## TASK GOAL:
Given the material below, return only the lines starting at the line with "ATOM 144 C CA" and ending at the line with "ATOM 168 N N", exactly as they appear.

## RECORDS PROVIDED:
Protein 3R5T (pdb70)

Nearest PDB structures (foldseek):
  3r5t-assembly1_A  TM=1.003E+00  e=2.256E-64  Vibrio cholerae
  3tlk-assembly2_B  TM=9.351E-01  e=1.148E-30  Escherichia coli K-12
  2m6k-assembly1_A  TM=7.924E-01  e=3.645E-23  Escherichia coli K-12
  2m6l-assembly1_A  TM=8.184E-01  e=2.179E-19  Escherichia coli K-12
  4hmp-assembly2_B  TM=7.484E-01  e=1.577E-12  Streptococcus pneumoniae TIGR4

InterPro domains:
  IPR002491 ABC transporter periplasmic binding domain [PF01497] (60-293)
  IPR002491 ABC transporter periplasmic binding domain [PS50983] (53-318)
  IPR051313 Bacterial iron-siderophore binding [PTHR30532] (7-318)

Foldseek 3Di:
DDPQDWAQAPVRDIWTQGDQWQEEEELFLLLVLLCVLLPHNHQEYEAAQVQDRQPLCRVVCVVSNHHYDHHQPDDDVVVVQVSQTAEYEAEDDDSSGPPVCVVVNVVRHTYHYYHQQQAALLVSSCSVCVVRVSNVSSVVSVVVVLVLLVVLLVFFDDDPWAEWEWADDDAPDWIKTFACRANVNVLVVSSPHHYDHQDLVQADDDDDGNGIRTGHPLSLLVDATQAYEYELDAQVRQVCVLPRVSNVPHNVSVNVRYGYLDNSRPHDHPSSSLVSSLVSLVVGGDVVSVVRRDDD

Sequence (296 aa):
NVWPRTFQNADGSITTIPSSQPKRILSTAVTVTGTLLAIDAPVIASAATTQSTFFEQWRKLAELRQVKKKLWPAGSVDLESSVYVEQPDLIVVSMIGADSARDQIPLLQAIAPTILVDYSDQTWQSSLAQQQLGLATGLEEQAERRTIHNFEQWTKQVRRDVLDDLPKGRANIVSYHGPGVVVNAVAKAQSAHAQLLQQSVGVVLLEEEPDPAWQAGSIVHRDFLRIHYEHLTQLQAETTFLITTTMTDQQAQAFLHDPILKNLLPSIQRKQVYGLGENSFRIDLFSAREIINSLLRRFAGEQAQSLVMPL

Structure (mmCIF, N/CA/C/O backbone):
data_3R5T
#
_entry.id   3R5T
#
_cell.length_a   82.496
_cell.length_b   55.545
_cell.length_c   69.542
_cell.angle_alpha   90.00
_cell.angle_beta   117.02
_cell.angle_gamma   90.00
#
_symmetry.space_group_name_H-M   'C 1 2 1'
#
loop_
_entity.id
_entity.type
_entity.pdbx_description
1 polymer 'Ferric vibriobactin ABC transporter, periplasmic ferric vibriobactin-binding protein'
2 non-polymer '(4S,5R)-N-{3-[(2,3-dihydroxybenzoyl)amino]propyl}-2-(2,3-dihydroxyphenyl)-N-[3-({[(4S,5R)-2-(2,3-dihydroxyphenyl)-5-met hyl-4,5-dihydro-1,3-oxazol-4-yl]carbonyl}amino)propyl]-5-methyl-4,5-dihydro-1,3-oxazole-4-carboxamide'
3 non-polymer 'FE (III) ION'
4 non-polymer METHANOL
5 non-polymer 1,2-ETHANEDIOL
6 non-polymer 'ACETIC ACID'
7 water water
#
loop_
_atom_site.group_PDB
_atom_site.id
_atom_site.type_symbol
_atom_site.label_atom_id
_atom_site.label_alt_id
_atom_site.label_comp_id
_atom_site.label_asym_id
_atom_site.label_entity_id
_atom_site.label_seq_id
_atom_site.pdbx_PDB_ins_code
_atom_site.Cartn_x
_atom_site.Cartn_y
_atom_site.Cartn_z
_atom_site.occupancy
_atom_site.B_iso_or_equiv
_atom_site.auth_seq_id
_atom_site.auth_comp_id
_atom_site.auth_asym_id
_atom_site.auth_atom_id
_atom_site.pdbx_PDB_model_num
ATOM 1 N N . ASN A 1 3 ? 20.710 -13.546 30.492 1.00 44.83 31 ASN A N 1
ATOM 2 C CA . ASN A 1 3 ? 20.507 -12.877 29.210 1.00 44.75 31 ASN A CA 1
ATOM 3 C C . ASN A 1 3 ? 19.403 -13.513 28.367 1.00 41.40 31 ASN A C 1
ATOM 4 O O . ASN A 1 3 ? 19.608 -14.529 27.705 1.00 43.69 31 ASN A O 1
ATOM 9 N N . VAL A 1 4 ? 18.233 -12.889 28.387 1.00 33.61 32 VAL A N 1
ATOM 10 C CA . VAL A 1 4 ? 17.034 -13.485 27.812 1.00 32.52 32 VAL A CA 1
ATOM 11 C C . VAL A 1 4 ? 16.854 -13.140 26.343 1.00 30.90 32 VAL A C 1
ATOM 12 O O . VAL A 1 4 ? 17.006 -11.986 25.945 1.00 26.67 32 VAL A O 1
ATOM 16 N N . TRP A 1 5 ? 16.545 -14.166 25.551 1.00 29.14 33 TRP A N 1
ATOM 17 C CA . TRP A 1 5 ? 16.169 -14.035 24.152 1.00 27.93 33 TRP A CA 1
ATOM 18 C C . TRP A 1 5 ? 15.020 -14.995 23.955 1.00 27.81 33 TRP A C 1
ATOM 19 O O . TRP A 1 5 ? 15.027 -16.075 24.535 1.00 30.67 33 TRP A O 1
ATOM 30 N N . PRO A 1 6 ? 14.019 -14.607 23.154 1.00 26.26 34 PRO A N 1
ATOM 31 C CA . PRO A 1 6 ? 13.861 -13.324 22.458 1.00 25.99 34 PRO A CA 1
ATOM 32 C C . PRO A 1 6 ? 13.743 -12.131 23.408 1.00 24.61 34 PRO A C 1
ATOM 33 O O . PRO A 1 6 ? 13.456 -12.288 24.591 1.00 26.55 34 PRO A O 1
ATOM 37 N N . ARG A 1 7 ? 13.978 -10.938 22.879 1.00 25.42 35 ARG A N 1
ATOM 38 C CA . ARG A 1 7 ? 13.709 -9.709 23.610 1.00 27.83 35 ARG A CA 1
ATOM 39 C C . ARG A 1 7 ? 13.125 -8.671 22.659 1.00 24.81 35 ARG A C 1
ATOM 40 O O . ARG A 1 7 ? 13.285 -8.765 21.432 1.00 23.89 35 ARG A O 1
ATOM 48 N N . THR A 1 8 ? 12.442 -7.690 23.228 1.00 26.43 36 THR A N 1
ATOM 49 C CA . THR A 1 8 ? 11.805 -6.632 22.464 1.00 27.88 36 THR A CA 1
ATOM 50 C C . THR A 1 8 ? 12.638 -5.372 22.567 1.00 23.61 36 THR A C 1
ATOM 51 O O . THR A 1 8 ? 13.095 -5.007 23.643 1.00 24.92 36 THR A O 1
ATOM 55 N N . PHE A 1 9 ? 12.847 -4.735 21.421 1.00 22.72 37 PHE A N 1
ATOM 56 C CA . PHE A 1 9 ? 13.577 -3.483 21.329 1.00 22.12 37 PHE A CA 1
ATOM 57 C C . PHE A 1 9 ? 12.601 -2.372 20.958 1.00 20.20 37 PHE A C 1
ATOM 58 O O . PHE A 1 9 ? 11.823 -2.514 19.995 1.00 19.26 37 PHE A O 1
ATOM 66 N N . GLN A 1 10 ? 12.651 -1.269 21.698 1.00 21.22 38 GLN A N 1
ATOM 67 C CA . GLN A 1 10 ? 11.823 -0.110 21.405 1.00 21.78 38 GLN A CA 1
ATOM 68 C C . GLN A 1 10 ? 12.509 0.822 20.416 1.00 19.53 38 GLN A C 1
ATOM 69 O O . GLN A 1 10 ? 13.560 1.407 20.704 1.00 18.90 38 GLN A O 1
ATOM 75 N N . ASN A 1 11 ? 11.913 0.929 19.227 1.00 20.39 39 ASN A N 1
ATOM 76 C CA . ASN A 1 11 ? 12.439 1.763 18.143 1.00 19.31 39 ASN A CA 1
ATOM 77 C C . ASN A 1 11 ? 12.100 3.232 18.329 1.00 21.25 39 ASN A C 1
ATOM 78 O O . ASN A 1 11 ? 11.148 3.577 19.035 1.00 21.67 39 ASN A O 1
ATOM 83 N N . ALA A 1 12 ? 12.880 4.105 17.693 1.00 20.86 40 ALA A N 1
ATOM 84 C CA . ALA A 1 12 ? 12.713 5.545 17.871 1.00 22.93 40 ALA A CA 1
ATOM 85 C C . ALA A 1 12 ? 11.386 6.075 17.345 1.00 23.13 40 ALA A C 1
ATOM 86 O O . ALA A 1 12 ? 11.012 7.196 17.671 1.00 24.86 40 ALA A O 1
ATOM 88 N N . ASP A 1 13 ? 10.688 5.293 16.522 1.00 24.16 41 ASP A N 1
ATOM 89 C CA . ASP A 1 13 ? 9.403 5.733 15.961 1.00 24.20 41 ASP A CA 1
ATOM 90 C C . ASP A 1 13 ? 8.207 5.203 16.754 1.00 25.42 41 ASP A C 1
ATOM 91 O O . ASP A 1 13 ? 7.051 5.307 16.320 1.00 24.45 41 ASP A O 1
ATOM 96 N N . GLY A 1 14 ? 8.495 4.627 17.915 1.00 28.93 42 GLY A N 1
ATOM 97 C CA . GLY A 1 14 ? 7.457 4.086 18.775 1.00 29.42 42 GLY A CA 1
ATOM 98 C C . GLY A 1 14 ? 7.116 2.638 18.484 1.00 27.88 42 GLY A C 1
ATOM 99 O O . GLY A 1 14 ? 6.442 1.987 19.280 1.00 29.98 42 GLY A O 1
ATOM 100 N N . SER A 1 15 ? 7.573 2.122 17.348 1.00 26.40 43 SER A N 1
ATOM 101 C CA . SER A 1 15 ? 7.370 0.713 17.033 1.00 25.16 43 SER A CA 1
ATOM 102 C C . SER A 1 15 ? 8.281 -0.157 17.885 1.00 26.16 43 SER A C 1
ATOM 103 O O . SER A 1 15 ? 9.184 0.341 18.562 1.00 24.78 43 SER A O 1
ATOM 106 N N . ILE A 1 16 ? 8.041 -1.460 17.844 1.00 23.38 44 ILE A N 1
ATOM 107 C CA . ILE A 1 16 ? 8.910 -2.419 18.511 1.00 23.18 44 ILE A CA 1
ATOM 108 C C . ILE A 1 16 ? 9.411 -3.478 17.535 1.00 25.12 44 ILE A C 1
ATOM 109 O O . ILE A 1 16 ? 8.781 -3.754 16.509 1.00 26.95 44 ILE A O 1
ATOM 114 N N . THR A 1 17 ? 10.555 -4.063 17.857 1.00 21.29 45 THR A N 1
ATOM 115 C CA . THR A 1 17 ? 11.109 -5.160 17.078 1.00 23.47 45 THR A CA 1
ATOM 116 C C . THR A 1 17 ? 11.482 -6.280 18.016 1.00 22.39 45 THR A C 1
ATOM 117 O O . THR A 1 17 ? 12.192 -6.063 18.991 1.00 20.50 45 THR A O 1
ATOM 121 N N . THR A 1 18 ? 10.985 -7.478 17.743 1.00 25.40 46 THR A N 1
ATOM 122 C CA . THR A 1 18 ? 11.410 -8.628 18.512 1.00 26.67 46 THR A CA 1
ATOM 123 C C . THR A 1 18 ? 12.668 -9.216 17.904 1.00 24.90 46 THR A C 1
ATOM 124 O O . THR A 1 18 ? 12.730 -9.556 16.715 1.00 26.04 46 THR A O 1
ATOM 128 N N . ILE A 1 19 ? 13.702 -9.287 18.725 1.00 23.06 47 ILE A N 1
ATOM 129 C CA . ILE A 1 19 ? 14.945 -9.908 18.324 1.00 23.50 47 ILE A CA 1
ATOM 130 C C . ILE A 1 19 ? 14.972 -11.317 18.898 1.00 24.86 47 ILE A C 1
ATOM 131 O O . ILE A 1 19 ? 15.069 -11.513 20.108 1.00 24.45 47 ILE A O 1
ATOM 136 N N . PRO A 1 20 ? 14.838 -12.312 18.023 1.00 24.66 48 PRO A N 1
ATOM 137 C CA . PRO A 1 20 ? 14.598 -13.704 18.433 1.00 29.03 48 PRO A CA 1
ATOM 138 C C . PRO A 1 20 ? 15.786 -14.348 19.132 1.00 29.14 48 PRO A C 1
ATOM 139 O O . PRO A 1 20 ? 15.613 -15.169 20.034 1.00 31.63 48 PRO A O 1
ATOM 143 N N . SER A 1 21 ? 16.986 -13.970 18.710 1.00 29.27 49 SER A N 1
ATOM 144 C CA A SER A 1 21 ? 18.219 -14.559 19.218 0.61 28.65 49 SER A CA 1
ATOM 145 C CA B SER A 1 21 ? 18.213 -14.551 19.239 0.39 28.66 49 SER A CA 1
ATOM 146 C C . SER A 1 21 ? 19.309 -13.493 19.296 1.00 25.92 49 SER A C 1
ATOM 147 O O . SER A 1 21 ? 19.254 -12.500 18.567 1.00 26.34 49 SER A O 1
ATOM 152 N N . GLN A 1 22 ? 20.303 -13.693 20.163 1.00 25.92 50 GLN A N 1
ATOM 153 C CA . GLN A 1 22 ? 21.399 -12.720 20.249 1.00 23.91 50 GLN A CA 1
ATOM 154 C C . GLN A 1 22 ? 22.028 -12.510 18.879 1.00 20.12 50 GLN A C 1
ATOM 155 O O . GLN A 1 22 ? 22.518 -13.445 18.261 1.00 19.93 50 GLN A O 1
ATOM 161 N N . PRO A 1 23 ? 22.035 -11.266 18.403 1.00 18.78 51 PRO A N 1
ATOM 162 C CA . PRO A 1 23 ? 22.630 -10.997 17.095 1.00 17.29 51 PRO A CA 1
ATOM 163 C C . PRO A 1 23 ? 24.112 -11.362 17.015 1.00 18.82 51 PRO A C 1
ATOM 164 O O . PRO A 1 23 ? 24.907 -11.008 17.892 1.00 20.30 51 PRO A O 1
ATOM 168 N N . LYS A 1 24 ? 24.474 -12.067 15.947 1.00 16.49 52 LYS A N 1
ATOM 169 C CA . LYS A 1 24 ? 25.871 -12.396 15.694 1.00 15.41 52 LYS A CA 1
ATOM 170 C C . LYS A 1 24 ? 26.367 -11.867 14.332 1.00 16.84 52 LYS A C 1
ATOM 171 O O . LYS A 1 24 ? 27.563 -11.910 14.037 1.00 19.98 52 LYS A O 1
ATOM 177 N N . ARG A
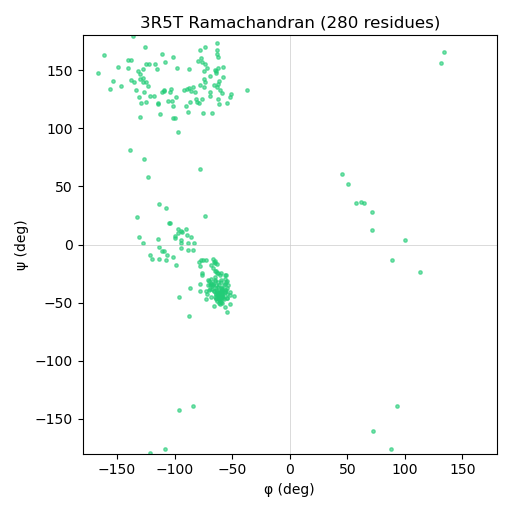 1 25 ? 25.455 -11.359 13.506 1.00 15.59 53 ARG A N 1
ATOM 178 C CA . ARG A 1 25 ? 25.821 -10.885 12.172 1.00 16.35 53 ARG A CA 1
ATOM 179 C C . ARG A 1 25 ? 25.071 -9.596 11.927 1.00 18.30 53 ARG A C 1
ATOM 180 O O . ARG A 1 25 ? 24.017 -9.593 11.292 1.00 18.64 53 ARG A O 1
ATOM 188 N N . ILE A 1 26 ? 25.604 -8.503 12.458 1.00 17.76 54 ILE A N 1
ATOM 189 C CA . ILE A 1 26 ? 24.891 -7.229 12.441 1.00 16.89 54 ILE A CA 1
ATOM 190 C C . ILE A 1 26 ? 25.264 -6.412 11.202 1.00 15.48 54 ILE A C 1
ATOM 191 O O . ILE A 1 26 ? 26.439 -6.259 10.895 1.00 15.97 54 ILE A O 1
ATOM 196 N N . LEU A 1 27 ? 24.250 -5.884 10.522 1.00 17.03 55 LEU A N 1
ATOM 197 C CA . LEU A 1 27 ? 24.445 -5.056 9.328 1.00 15.36 55 LEU A CA 1
ATOM 198 C C . LEU A 1 27 ? 23.977 -3.638 9.627 1.00 16.27 55 LEU A C 1
ATOM 199 O O . LEU A 1 27 ? 22.820 -3.419 9.995 1.00 16.73 55 LEU A O 1
ATOM 204 N N . SER A 1 28 ? 24.878 -2.673 9.478 1.00 14.16 56 SER A N 1
ATOM 205 C CA . SER A 1 28 ? 24.500 -1.293 9.731 1.00 14.46 56 SER A CA 1
ATOM 206 C C . SER A 1 28 ? 24.178 -0.557 8.449 1.00 15.59 56 SER A C 1
ATOM 207 O O . SER A 1 28 ? 24.978 -0.573 7.497 1.00 15.63 56 SER A O 1
ATOM 210 N N . THR A 1 29 ? 22.999 0.061 8.408 1.00 16.42 57 THR A N 1
ATOM 211 C CA . THR A 1 29 ? 22.624 0.877 7.251 1.00 15.74 57 THR A CA 1
ATOM 212 C C . THR A 1 29 ? 22.948 2.356 7.423 1.00 16.19 57 THR A C 1
ATOM 213 O O . THR A 1 29 ? 22.641 3.156 6.532 1.00 16.41 57 THR A O 1
ATOM 217 N N . ALA A 1 30 ? 23.548 2.698 8.569 1.00 13.42 58 ALA A N 1
ATOM 218 C CA . ALA A 1 30 ? 23.860 4.097 8.900 1.00 14.13 58 ALA A CA 1
ATOM 219 C C . ALA A 1 30 ? 25.318 4.229 9.330 1.00 12.85 58 ALA A C 1
ATOM 220 O O . ALA A 1 30 ? 25.701 3.776 10.420 1.00 13.38 58 ALA A O 1
ATOM 222 N N . VAL A 1 31 ? 26.124 4.853 8.484 1.00 13.70 59 VAL A N 1
ATOM 223 C CA . VAL A 1 31 ? 27.544 5.004 8.763 1.00 14.71 59 VAL A CA 1
ATOM 224 C C . VAL A 1 31 ? 27.790 5.653 10.141 1.00 12.93 59 VAL A C 1
ATOM 225 O O . VAL A 1 31 ? 28.739 5.292 10.836 1.00 13.60 59 VAL A O 1
ATOM 229 N N . THR A 1 32 ? 26.927 6.576 10.551 1.00 13.40 60 THR A N 1
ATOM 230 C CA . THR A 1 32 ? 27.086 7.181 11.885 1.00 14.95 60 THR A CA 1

## TASK RESPONSE:
ATOM 144 C CA A SER A 1 21 ? 18.219 -14.559 19.218 0.61 28.65 49 SER A CA 1
ATOM 145 C CA B SER A 1 21 ? 18.213 -14.551 19.239 0.39 28.66 49 SER A CA 1
ATOM 146 C C . SER A 1 21 ? 19.309 -13.493 19.296 1.00 25.92 49 SER A C 1
ATOM 147 O O . SER A 1 21 ? 19.254 -12.500 18.567 1.00 26.34 49 SER A O 1
ATOM 152 N N . GLN A 1 22 ? 20.303 -13.693 20.163 1.00 25.92 50 GLN A N 1
ATOM 153 C CA . GLN A 1 22 ? 21.399 -12.720 20.249 1.00 23.91 50 GLN A CA 1
ATOM 154 C C . GLN A 1 22 ? 22.028 -12.510 18.879 1.00 20.12 50 GLN A C 1
ATOM 155 O O . GLN A 1 22 ? 22.518 -13.445 18.261 1.00 19.93 50 GLN A O 1
ATOM 161 N N . PRO A 1 23 ? 22.035 -11.266 18.403 1.00 18.78 51 PRO A N 1
ATOM 162 C CA . PRO A 1 23 ? 22.630 -10.997 17.095 1.00 17.29 51 PRO A CA 1
ATOM 163 C C . PRO A 1 23 ? 24.112 -11.362 17.015 1.00 18.82 51 PRO A C 1
ATOM 164 O O . PRO A 1 23 ? 24.907 -11.008 17.892 1.00 20.30 51 PRO A O 1
ATOM 168 N N . LYS A 1 24 ? 24.474 -12.067 15.947 1.00 16.49 52 LYS A N 1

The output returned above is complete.